● **SOURCE INFORMATION**
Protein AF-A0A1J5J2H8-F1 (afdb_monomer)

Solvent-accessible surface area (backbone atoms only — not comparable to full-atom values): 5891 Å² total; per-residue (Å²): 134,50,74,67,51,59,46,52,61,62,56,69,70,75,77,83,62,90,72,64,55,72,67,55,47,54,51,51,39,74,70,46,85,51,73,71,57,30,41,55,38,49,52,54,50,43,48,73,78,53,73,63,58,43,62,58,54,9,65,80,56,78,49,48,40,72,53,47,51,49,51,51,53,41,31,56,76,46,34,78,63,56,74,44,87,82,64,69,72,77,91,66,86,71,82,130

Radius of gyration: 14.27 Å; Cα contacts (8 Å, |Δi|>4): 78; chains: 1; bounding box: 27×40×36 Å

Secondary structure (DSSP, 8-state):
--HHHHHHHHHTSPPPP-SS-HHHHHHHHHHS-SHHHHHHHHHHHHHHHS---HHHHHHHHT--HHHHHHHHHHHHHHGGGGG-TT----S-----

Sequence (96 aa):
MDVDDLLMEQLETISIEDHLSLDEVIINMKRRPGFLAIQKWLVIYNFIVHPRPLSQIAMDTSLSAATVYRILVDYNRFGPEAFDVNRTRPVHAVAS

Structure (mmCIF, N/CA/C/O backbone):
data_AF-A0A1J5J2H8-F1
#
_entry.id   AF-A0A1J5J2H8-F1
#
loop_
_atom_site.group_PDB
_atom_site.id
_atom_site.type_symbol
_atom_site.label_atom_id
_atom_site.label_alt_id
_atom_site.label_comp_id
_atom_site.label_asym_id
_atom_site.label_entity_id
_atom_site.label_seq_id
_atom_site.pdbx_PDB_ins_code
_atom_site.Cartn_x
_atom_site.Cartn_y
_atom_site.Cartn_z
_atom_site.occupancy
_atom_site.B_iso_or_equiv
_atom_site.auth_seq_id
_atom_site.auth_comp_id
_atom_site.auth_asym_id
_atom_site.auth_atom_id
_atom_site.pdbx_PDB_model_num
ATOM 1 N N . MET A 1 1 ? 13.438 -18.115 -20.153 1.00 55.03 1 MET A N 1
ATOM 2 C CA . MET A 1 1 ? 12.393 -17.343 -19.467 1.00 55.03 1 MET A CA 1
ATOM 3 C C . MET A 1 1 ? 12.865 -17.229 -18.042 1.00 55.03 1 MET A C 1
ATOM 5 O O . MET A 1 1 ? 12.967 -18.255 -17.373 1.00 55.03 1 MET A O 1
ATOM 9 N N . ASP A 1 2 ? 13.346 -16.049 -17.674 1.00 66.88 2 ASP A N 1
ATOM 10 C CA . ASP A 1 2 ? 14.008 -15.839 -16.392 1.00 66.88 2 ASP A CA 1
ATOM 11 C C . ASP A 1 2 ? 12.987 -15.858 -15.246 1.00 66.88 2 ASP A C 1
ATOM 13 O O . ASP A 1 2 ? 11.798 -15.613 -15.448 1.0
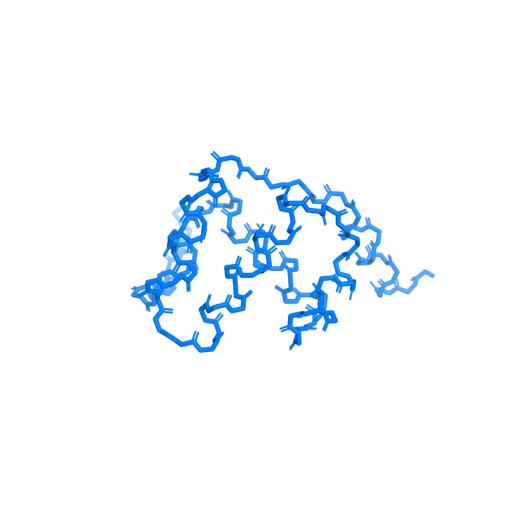0 66.88 2 ASP A O 1
ATOM 17 N N . VAL A 1 3 ? 13.424 -16.183 -14.026 1.00 57.25 3 VAL A N 1
ATOM 18 C CA . VAL A 1 3 ? 12.536 -16.158 -12.844 1.00 57.25 3 VAL A CA 1
ATOM 19 C C . VAL A 1 3 ? 11.971 -14.750 -12.636 1.00 57.25 3 VAL A C 1
ATOM 21 O O . VAL A 1 3 ? 10.814 -14.605 -12.252 1.00 57.25 3 VAL A O 1
ATOM 24 N N . ASP A 1 4 ? 12.764 -13.728 -12.960 1.00 59.84 4 ASP A N 1
ATOM 25 C CA . ASP A 1 4 ? 12.326 -12.336 -12.969 1.00 59.84 4 ASP A CA 1
ATOM 26 C C . ASP A 1 4 ? 11.248 -1
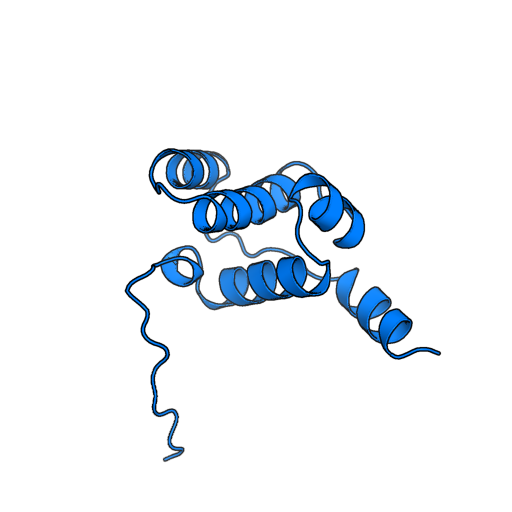2.068 -14.034 1.00 59.84 4 ASP A C 1
ATOM 28 O O . ASP A 1 4 ? 10.312 -11.330 -13.740 1.00 59.84 4 ASP A O 1
ATOM 32 N N . ASP A 1 5 ? 11.297 -12.718 -15.205 1.00 57.59 5 ASP A N 1
ATOM 33 C CA . ASP A 1 5 ? 10.255 -12.601 -16.242 1.00 57.59 5 ASP A CA 1
ATOM 34 C C . ASP A 1 5 ? 8.946 -13.281 -15.820 1.00 57.59 5 ASP A C 1
ATOM 36 O O . ASP A 1 5 ? 7.872 -12.714 -15.995 1.00 57.59 5 ASP A O 1
ATOM 40 N N . LEU A 1 6 ? 9.019 -14.478 -15.220 1.00 59.75 6 LEU A N 1
ATOM 41 C CA . LEU A 1 6 ? 7.836 -15.195 -14.723 1.00 59.75 6 LEU A CA 1
ATOM 42 C C . LEU A 1 6 ? 7.168 -14.425 -13.573 1.00 59.75 6 LEU A C 1
ATOM 44 O O . LEU A 1 6 ? 5.942 -14.390 -13.459 1.00 59.75 6 LEU A O 1
ATOM 48 N N . LEU A 1 7 ? 7.979 -13.796 -12.716 1.00 60.81 7 LEU A N 1
ATOM 49 C CA . LEU A 1 7 ? 7.477 -12.871 -11.711 1.00 60.81 7 LEU A CA 1
ATOM 50 C C . LEU A 1 7 ? 6.865 -11.644 -12.390 1.00 60.81 7 LEU A C 1
ATOM 52 O O . LEU A 1 7 ? 5.732 -11.326 -12.068 1.00 60.81 7 LEU A O 1
ATOM 56 N N . MET A 1 8 ? 7.527 -10.997 -13.356 1.00 58.06 8 MET A N 1
ATOM 57 C CA . MET A 1 8 ? 6.964 -9.846 -14.085 1.00 58.06 8 MET A CA 1
ATOM 58 C C . MET A 1 8 ? 5.599 -10.140 -14.717 1.00 58.06 8 MET A C 1
ATOM 60 O O . MET A 1 8 ? 4.701 -9.311 -14.599 1.00 58.06 8 MET A O 1
ATOM 64 N N . GLU A 1 9 ? 5.409 -11.324 -15.295 1.00 59.59 9 GLU A N 1
ATOM 65 C CA . GLU A 1 9 ? 4.140 -11.733 -15.908 1.00 59.59 9 GLU A CA 1
ATOM 66 C C . GLU A 1 9 ? 3.029 -11.958 -14.860 1.00 59.59 9 GLU A C 1
ATOM 68 O O . GLU A 1 9 ? 1.891 -11.536 -15.053 1.00 59.59 9 GLU A O 1
ATOM 73 N N . GLN A 1 10 ? 3.348 -12.529 -13.687 1.00 53.47 10 GLN A N 1
ATOM 74 C CA . GLN A 1 10 ? 2.391 -12.616 -12.568 1.00 53.47 10 GLN A CA 1
ATOM 75 C C . GLN A 1 10 ? 2.116 -11.260 -11.893 1.00 53.47 10 GLN A C 1
ATOM 77 O O . GLN A 1 10 ? 1.063 -11.068 -11.281 1.00 53.47 10 GLN A O 1
ATOM 82 N N . LEU A 1 11 ? 3.055 -10.316 -11.991 1.00 55.69 11 LEU A N 1
ATOM 83 C CA . LEU A 1 11 ? 2.950 -8.966 -11.434 1.00 55.69 11 LEU A CA 1
ATOM 84 C C . LEU A 1 11 ? 2.019 -8.059 -12.267 1.00 55.69 11 LEU A C 1
ATOM 86 O O . LEU A 1 11 ? 1.588 -7.027 -11.750 1.00 55.69 11 LEU A O 1
ATOM 90 N N . GLU A 1 12 ? 1.672 -8.427 -13.508 1.00 62.75 12 GLU A N 1
ATOM 91 C CA . GLU A 1 12 ? 0.784 -7.643 -14.386 1.00 62.75 12 GLU A CA 1
ATOM 92 C C . GLU A 1 12 ? -0.716 -7.796 -14.082 1.00 62.75 12 GLU A C 1
ATOM 94 O O . GLU A 1 12 ? -1.503 -6.945 -14.493 1.00 62.75 12 GLU A O 1
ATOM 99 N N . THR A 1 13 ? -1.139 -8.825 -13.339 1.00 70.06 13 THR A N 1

● **ASSIGNMENT**
Reproduce the records above exactly, but only from the line with "ATOM 19 C C" up to and including the line with "ATOM 64 N N". Leave the pictures out.

● **RESULT**
ATOM 19 C C . VAL A 1 3 ? 11.971 -14.750 -12.636 1.00 57.25 3 VAL A C 1
ATOM 21 O O . VAL A 1 3 ? 10.814 -14.605 -12.252 1.00 57.25 3 VAL A O 1
ATOM 24 N N . ASP A 1 4 ? 12.764 -13.728 -12.960 1.00 59.84 4 ASP A N 1
ATOM 25 C CA . ASP A 1 4 ? 12.326 -12.336 -12.969 1.00 59.84 4 ASP A CA 1
ATOM 26 C C . ASP A 1 4 ? 11.248 -1
2.068 -14.034 1.00 59.84 4 ASP A C 1
ATOM 28 O O . ASP A 1 4 ? 10.312 -11.330 -13.740 1.00 59.84 4 ASP A O 1
ATOM 32 N N . ASP A 1 5 ? 11.297 -12.718 -15.205 1.00 57.59 5 ASP A N 1
ATOM 33 C CA . ASP A 1 5 ? 10.255 -12.601 -16.242 1.00 57.59 5 ASP A CA 1
ATOM 34 C C . ASP A 1 5 ? 8.946 -13.281 -15.820 1.00 57.59 5 ASP A C 1
ATOM 36 O O . ASP A 1 5 ? 7.872 -12.714 -15.995 1.00 57.59 5 ASP A O 1
ATOM 40 N N . LEU A 1 6 ? 9.019 -14.478 -15.220 1.00 59.75 6 LEU A N 1
ATOM 41 C CA . LEU A 1 6 ? 7.836 -15.195 -14.723 1.00 59.75 6 LEU A CA 1
ATOM 42 C C . LEU A 1 6 ? 7.168 -14.425 -13.573 1.00 59.75 6 LEU A C 1
ATOM 44 O O . LEU A 1 6 ? 5.942 -14.390 -13.459 1.00 59.75 6 LEU A O 1
ATOM 48 N N . LEU A 1 7 ? 7.979 -13.796 -12.716 1.00 60.81 7 LEU A N 1
ATOM 49 C CA . LEU A 1 7 ? 7.477 -12.871 -11.711 1.00 60.81 7 LEU A CA 1
ATOM 50 C C . LEU A 1 7 ? 6.865 -11.644 -12.390 1.00 60.81 7 LEU A C 1
ATOM 52 O O . LEU A 1 7 ? 5.732 -11.326 -12.068 1.00 60.81 7 LEU A O 1
ATOM 56 N N . MET A 1 8 ? 7.527 -10.997 -13.356 1.00 58.06 8 MET A N 1
ATOM 57 C CA . MET A 1 8 ? 6.964 -9.846 -14.085 1.00 58.06 8 MET A CA 1
ATOM 58 C C . MET A 1 8 ? 5.599 -10.140 -14.717 1.00 58.06 8 MET A C 1
ATOM 60 O O . MET A 1 8 ? 4.701 -9.311 -14.599 1.00 58.06 8 MET A O 1
ATOM 64 N N . GLU A 1 9 ? 5.409 -11.324 -15.295 1.00 59.59 9 GLU A N 1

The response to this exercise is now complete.